KYIV, Ukraine (AP) — A Ukrainian intelligence official said that the country has repeatedly asked Russia to hand over the bodies of scores of prisoners of war who Moscow claimed were killed in the downing of a Russian military transport plane by Ukrainian forces.
Andrii Yusov, the spokesman for Ukraine's military intelligence said in televised remarks late Thursday that Kyiv has urged Moscow to hand over the bodies of those who died in the Jan. 24 crash, but it has refused to do so. He reaffirmed Ukraine's call for an international probe into the crash that would determine whether the cargo plane carried weapons or passengers along with the crew.
Russia and Ukraine have traded accusations over the crash, with Moscow accusing Kyiv of killing its own men and Ukraine dismissing Moscow’s assertions as “rampant Russian propaganda.”
Kyiv has neither confirmed nor denied that its forces downed the Il-76, and Russia’s claim that the crash killed Ukrainian POWs couldn’t be independently verified. Ukrainian officials emphasized that Moscow didn’t ask for any specific stretch of airspace to be kept safe for a certain length of time, as it has for past prisoner exchanges.
Russian President Vladimir Putin's spokesman Dmitry Peskov told the state RIA Novosti news agency on Friday that the Kremlin hadn't received a Ukrainian request to hand over the bodies.
Putin said Wednesday that Russia wouldn’t just welcome but would “insist” on an international inquiry into the plane's downing that he described as a “crime” by Ukraine.
Yusov said in televised remarks that some of Ukrainian POWs who were meant to be part of a prisoner exchange on the day of the plane crash were swapped Wednesday when about 200 Ukrainian prisoners of war returned home.

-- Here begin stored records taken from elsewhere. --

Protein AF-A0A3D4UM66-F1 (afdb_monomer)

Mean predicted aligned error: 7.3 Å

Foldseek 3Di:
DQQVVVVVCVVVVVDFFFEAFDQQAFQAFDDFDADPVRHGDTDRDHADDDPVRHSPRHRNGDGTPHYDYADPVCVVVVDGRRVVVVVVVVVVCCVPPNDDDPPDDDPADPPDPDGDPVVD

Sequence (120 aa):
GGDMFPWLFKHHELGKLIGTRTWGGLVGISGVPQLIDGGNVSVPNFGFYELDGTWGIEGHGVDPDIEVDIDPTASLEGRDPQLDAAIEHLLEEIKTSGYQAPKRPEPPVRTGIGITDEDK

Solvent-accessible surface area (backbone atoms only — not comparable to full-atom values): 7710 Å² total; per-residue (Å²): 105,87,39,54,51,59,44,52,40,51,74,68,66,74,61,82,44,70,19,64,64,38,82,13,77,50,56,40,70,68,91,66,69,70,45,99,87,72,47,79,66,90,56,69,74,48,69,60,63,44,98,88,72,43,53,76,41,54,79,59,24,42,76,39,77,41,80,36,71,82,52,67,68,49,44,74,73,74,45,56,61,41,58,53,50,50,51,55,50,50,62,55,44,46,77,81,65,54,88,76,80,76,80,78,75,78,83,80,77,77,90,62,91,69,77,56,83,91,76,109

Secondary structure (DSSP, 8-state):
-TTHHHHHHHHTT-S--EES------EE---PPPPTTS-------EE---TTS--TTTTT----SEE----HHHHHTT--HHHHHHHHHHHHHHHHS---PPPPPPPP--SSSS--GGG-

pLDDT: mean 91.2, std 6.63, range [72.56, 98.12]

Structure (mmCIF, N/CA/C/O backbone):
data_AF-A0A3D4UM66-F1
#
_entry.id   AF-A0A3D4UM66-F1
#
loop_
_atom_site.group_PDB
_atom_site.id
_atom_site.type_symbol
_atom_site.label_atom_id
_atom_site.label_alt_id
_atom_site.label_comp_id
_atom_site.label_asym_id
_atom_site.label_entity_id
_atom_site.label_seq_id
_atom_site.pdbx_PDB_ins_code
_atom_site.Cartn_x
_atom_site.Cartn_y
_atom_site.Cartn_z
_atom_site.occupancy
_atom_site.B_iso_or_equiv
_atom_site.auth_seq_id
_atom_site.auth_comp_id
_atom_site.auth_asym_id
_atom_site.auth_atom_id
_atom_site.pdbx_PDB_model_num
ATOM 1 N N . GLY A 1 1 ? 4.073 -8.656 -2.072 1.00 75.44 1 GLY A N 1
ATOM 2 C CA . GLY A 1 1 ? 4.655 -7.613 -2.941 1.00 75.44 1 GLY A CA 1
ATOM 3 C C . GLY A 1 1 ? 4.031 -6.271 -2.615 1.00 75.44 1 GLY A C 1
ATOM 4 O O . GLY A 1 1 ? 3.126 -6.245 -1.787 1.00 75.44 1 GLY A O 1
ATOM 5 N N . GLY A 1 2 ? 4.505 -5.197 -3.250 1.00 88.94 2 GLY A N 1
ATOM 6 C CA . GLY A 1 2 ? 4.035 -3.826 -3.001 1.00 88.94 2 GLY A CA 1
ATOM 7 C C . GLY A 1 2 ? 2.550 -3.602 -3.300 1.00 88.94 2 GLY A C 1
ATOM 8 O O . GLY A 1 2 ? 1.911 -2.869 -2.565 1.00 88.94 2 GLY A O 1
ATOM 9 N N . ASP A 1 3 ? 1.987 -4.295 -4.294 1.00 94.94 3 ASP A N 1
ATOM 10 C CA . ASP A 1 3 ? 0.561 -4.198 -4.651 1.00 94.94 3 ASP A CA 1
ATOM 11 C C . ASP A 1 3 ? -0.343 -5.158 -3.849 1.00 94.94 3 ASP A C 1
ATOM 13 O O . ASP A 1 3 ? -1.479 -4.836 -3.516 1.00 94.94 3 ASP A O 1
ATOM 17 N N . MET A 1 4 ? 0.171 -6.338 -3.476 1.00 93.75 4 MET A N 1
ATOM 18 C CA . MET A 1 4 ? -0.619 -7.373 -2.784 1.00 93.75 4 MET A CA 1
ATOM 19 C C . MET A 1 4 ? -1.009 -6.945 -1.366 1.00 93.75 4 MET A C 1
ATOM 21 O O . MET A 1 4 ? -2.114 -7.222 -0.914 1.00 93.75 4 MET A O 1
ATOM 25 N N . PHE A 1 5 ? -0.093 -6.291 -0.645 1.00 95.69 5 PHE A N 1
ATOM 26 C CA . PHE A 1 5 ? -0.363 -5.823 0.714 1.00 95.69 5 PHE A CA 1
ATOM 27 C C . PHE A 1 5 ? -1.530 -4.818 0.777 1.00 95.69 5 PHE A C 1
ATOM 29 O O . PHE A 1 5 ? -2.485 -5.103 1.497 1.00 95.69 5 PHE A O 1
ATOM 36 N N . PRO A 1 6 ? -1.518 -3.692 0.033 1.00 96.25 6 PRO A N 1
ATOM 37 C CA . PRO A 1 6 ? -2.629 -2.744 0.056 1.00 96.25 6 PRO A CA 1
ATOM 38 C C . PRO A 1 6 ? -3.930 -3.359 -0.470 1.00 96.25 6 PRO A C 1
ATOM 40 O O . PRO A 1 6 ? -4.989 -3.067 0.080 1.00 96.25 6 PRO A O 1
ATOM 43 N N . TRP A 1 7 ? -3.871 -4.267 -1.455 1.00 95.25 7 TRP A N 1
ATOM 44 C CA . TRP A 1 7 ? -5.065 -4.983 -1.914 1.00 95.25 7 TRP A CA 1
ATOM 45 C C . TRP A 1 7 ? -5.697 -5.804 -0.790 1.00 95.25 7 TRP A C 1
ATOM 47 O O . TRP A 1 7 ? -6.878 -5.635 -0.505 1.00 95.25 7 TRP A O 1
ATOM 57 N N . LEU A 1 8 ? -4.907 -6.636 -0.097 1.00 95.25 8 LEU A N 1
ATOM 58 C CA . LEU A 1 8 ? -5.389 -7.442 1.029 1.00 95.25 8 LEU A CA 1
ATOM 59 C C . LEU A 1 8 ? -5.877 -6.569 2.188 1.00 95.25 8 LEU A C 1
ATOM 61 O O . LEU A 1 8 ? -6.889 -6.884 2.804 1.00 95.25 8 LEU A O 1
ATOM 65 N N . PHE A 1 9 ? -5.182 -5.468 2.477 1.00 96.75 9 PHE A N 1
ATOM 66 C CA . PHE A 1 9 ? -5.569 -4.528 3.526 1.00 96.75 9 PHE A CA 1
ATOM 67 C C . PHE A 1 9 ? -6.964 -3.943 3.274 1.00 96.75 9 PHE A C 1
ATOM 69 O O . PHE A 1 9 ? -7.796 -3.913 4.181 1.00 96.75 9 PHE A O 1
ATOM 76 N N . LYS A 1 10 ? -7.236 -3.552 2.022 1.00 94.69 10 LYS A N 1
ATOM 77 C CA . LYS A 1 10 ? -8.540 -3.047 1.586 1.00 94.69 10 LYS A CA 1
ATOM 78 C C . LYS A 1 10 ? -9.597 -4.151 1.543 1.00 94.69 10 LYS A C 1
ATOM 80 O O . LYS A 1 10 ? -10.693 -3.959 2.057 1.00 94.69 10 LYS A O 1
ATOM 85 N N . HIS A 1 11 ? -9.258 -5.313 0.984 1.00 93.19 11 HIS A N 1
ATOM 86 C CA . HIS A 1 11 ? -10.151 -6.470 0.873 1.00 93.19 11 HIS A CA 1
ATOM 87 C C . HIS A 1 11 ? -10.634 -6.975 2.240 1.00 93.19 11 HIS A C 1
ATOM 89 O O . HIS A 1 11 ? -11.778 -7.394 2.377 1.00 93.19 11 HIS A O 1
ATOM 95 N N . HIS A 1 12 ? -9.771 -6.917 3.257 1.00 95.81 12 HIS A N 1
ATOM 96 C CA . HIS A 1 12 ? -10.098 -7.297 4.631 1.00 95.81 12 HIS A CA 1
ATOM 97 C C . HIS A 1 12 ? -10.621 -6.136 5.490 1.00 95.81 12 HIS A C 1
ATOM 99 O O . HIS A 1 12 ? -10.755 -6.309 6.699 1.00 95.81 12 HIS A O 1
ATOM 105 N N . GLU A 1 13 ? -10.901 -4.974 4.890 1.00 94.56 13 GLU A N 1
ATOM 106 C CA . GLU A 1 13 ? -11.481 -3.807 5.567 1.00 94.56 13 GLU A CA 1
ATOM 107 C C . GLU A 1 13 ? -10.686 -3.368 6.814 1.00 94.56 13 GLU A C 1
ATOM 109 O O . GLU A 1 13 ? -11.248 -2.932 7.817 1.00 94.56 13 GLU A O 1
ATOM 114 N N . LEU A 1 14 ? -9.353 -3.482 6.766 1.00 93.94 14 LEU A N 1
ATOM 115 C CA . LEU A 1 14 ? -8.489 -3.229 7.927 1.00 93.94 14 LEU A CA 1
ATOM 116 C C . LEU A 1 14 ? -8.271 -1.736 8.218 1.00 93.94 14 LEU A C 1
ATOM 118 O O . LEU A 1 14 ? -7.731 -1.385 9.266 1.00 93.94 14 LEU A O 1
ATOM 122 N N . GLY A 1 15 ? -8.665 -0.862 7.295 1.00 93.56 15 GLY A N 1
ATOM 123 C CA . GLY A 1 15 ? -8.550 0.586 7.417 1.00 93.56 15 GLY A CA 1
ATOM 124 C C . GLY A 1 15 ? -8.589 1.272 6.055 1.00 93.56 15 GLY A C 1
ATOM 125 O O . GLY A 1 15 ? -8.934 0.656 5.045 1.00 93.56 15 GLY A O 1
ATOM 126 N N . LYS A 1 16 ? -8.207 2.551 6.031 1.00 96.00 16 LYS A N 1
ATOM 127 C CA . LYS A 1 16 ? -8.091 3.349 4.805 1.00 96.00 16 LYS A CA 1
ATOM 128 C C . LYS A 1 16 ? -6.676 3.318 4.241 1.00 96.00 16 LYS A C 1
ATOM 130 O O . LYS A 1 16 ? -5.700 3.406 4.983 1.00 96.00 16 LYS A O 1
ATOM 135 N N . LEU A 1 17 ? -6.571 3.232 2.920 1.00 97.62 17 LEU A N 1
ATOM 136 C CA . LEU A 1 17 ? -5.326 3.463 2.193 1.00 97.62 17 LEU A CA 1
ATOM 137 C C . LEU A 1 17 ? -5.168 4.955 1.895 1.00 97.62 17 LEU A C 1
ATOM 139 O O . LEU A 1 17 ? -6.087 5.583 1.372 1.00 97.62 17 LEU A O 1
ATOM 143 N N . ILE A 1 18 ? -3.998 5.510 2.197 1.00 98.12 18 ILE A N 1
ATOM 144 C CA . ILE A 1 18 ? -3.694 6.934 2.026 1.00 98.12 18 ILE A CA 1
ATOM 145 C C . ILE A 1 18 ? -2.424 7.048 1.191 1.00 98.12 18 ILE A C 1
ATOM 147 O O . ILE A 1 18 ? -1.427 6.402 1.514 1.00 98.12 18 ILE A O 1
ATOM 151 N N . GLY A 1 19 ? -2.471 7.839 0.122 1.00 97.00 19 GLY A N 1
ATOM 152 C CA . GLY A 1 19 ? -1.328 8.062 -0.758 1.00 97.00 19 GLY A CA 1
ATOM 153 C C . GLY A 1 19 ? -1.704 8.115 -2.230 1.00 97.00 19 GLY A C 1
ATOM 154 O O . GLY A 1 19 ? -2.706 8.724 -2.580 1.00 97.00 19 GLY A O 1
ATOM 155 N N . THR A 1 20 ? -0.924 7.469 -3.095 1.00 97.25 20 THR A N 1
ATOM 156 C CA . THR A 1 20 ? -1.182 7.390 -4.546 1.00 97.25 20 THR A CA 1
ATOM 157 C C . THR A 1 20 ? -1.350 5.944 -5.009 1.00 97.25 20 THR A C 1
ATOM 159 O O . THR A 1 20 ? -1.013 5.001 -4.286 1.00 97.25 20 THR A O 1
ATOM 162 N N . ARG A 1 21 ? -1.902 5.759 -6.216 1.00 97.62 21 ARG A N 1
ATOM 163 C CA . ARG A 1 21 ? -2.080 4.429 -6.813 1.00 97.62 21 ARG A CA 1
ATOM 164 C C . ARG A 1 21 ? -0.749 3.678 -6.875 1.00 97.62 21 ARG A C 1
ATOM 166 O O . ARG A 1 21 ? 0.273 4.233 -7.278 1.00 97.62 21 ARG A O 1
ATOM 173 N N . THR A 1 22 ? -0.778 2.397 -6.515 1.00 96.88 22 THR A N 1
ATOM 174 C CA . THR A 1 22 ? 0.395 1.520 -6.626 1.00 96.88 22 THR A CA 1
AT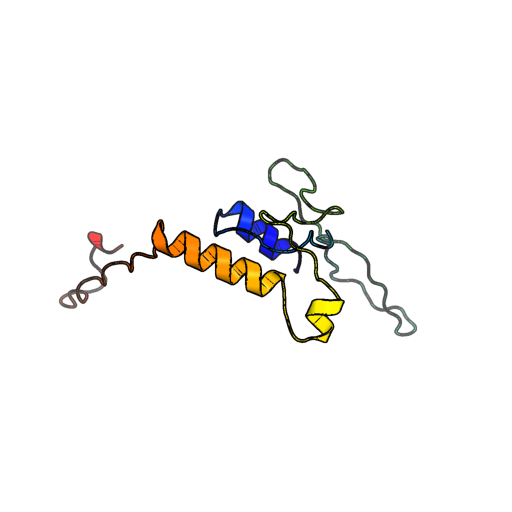OM 175 C C . THR A 1 22 ? 0.711 1.144 -8.082 1.00 96.88 22 THR A C 1
ATOM 177 O O . THR A 1 22 ? 0.005 1.523 -9.009 1.00 96.88 22 THR A O 1
ATOM 180 N N . TRP A 1 23 ? 1.805 0.418 -8.319 1.00 95.88 23 TRP A N 1
ATOM 181 C CA . TRP A 1 23 ? 2.309 0.173 -9.675 1.00 95.88 23 TRP A CA 1
ATOM 182 C C . TRP A 1 23 ? 1.449 -0.789 -10.513 1.00 95.88 23 TRP A C 1
ATOM 184 O O . TRP A 1 23 ? 1.351 -0.613 -11.725 1.00 95.88 23 TRP A O 1
ATOM 194 N N . GLY A 1 24 ? 0.845 -1.801 -9.886 1.00 94.38 24 GLY A N 1
ATOM 195 C CA . GLY A 1 24 ? 0.040 -2.814 -10.570 1.00 94.38 24 GLY A CA 1
ATOM 196 C C . GLY A 1 24 ? 0.839 -3.988 -11.130 1.00 94.38 24 GLY A C 1
ATOM 197 O O . GLY A 1 24 ? 0.494 -4.486 -12.196 1.00 94.38 24 GLY A O 1
ATOM 198 N N . GLY A 1 25 ? 1.895 -4.435 -10.442 1.00 92.62 25 GLY A N 1
ATOM 199 C CA . GLY A 1 25 ? 2.716 -5.571 -10.877 1.00 92.62 25 GLY A CA 1
ATOM 200 C C . GLY A 1 25 ? 2.636 -6.770 -9.935 1.00 92.62 25 GLY A C 1
ATOM 201 O O . GLY A 1 25 ? 3.481 -6.958 -9.058 1.00 92.62 25 GLY A O 1
ATOM 202 N N . LEU A 1 26 ? 1.633 -7.615 -10.143 1.00 91.06 26 LEU A N 1
ATOM 203 C CA . LEU A 1 26 ? 1.346 -8.851 -9.416 1.00 91.06 26 LEU A CA 1
ATOM 204 C C . LEU A 1 26 ? 1.530 -10.142 -10.221 1.00 91.06 26 LEU A C 1
ATOM 206 O O . LEU A 1 26 ? 1.212 -11.221 -9.708 1.00 91.06 26 LEU A O 1
ATOM 210 N N . VAL A 1 27 ? 2.135 -10.091 -11.408 1.00 90.38 27 VAL A N 1
ATOM 211 C CA . VAL A 1 27 ? 2.745 -11.291 -11.994 1.00 90.38 27 VAL A CA 1
ATOM 212 C C . VAL A 1 27 ? 4.188 -11.421 -11.515 1.00 90.38 27 VAL A C 1
ATOM 214 O O . VAL A 1 27 ? 5.090 -10.689 -11.923 1.00 90.38 27 VAL A O 1
ATOM 217 N N . GLY A 1 28 ? 4.409 -12.379 -10.618 1.00 89.50 28 GLY A N 1
ATOM 218 C CA . GLY A 1 28 ? 5.723 -12.667 -10.065 1.00 89.50 28 GLY A CA 1
ATOM 219 C C . GLY A 1 28 ? 6.602 -13.504 -10.997 1.00 89.50 28 GLY A C 1
ATOM 220 O O . GLY A 1 28 ? 6.141 -14.097 -11.974 1.00 89.50 28 GLY A O 1
ATOM 221 N N . ILE A 1 29 ? 7.895 -13.554 -10.671 1.00 92.62 29 ILE A N 1
ATOM 222 C CA . ILE A 1 29 ? 8.942 -14.238 -11.443 1.00 92.62 29 ILE A CA 1
ATOM 223 C C . ILE A 1 29 ? 9.538 -15.362 -10.595 1.00 92.62 29 ILE A C 1
ATOM 225 O O . ILE A 1 29 ? 10.044 -15.111 -9.500 1.00 92.62 29 ILE A O 1
ATOM 229 N N . SER A 1 30 ? 9.484 -16.604 -11.074 1.00 91.06 30 SER A N 1
ATOM 230 C CA . SER A 1 30 ? 10.090 -17.755 -10.394 1.00 91.06 30 SER A CA 1
ATOM 231 C C . SER A 1 30 ? 10.688 -18.744 -11.388 1.00 91.06 30 SER A C 1
ATOM 233 O O . SER A 1 30 ? 10.176 -18.920 -12.486 1.00 91.06 30 SER A O 1
ATOM 235 N N . GLY A 1 31 ? 11.771 -19.424 -11.014 1.00 90.00 31 GLY A N 1
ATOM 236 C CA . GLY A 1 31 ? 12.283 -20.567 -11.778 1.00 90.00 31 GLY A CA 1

Russia’s Investigative Committee, the main state criminal investigation agency, said Thursday that its probe into the crash found that the Il-76 military transport plane was brought down by the U.S.-made Patriot air defense system, which Western allies have supplied to Kyiv.
Russian officials claimed there were 74 people on board, including 65 Ukrainian prisoners of war, six crew members and three Russian servicemen. All were reported killed when the plane hit the ground and exploded in a giant fireball in the Belgorod region near Ukraine.
The Investigative Committee said investigators have found over 670 body fragments and identified all the crash victims.
The committee said that it also has recovered 116 fragments of two missiles that were fired from a Patriot system from near the village of Lyptsi in the Kharkiv region of Ukraine. It showed a video that purported to show some missile fragments lying in the snow with visible markings ostensibly proving their origin.
Russia, meanwhile, has continued to pummel Ukraine with long-range strikes, with the 1,500-kilometer (930-mile) front line remaining largely static as the conflict approaches the two-year mark.
Ukraine’s Air Force said it intercepted 11 out of 24 Iranian Shahed drones that Russia fired overnight, adding that seven drones didn’t reach their targets and were “lost” on the way.
In Kryvyi Rih, Ukrainian President Volodymyr Zelenskyy’s hometown, a drone attack damaged an energy infrastructure facility leaving 100,000 recipients without electricity and left 113 coal miners stranded underground, according to Mayor Oleksandr Vilkul. He said all the miners were brought to safety after electrical supply was partially restored.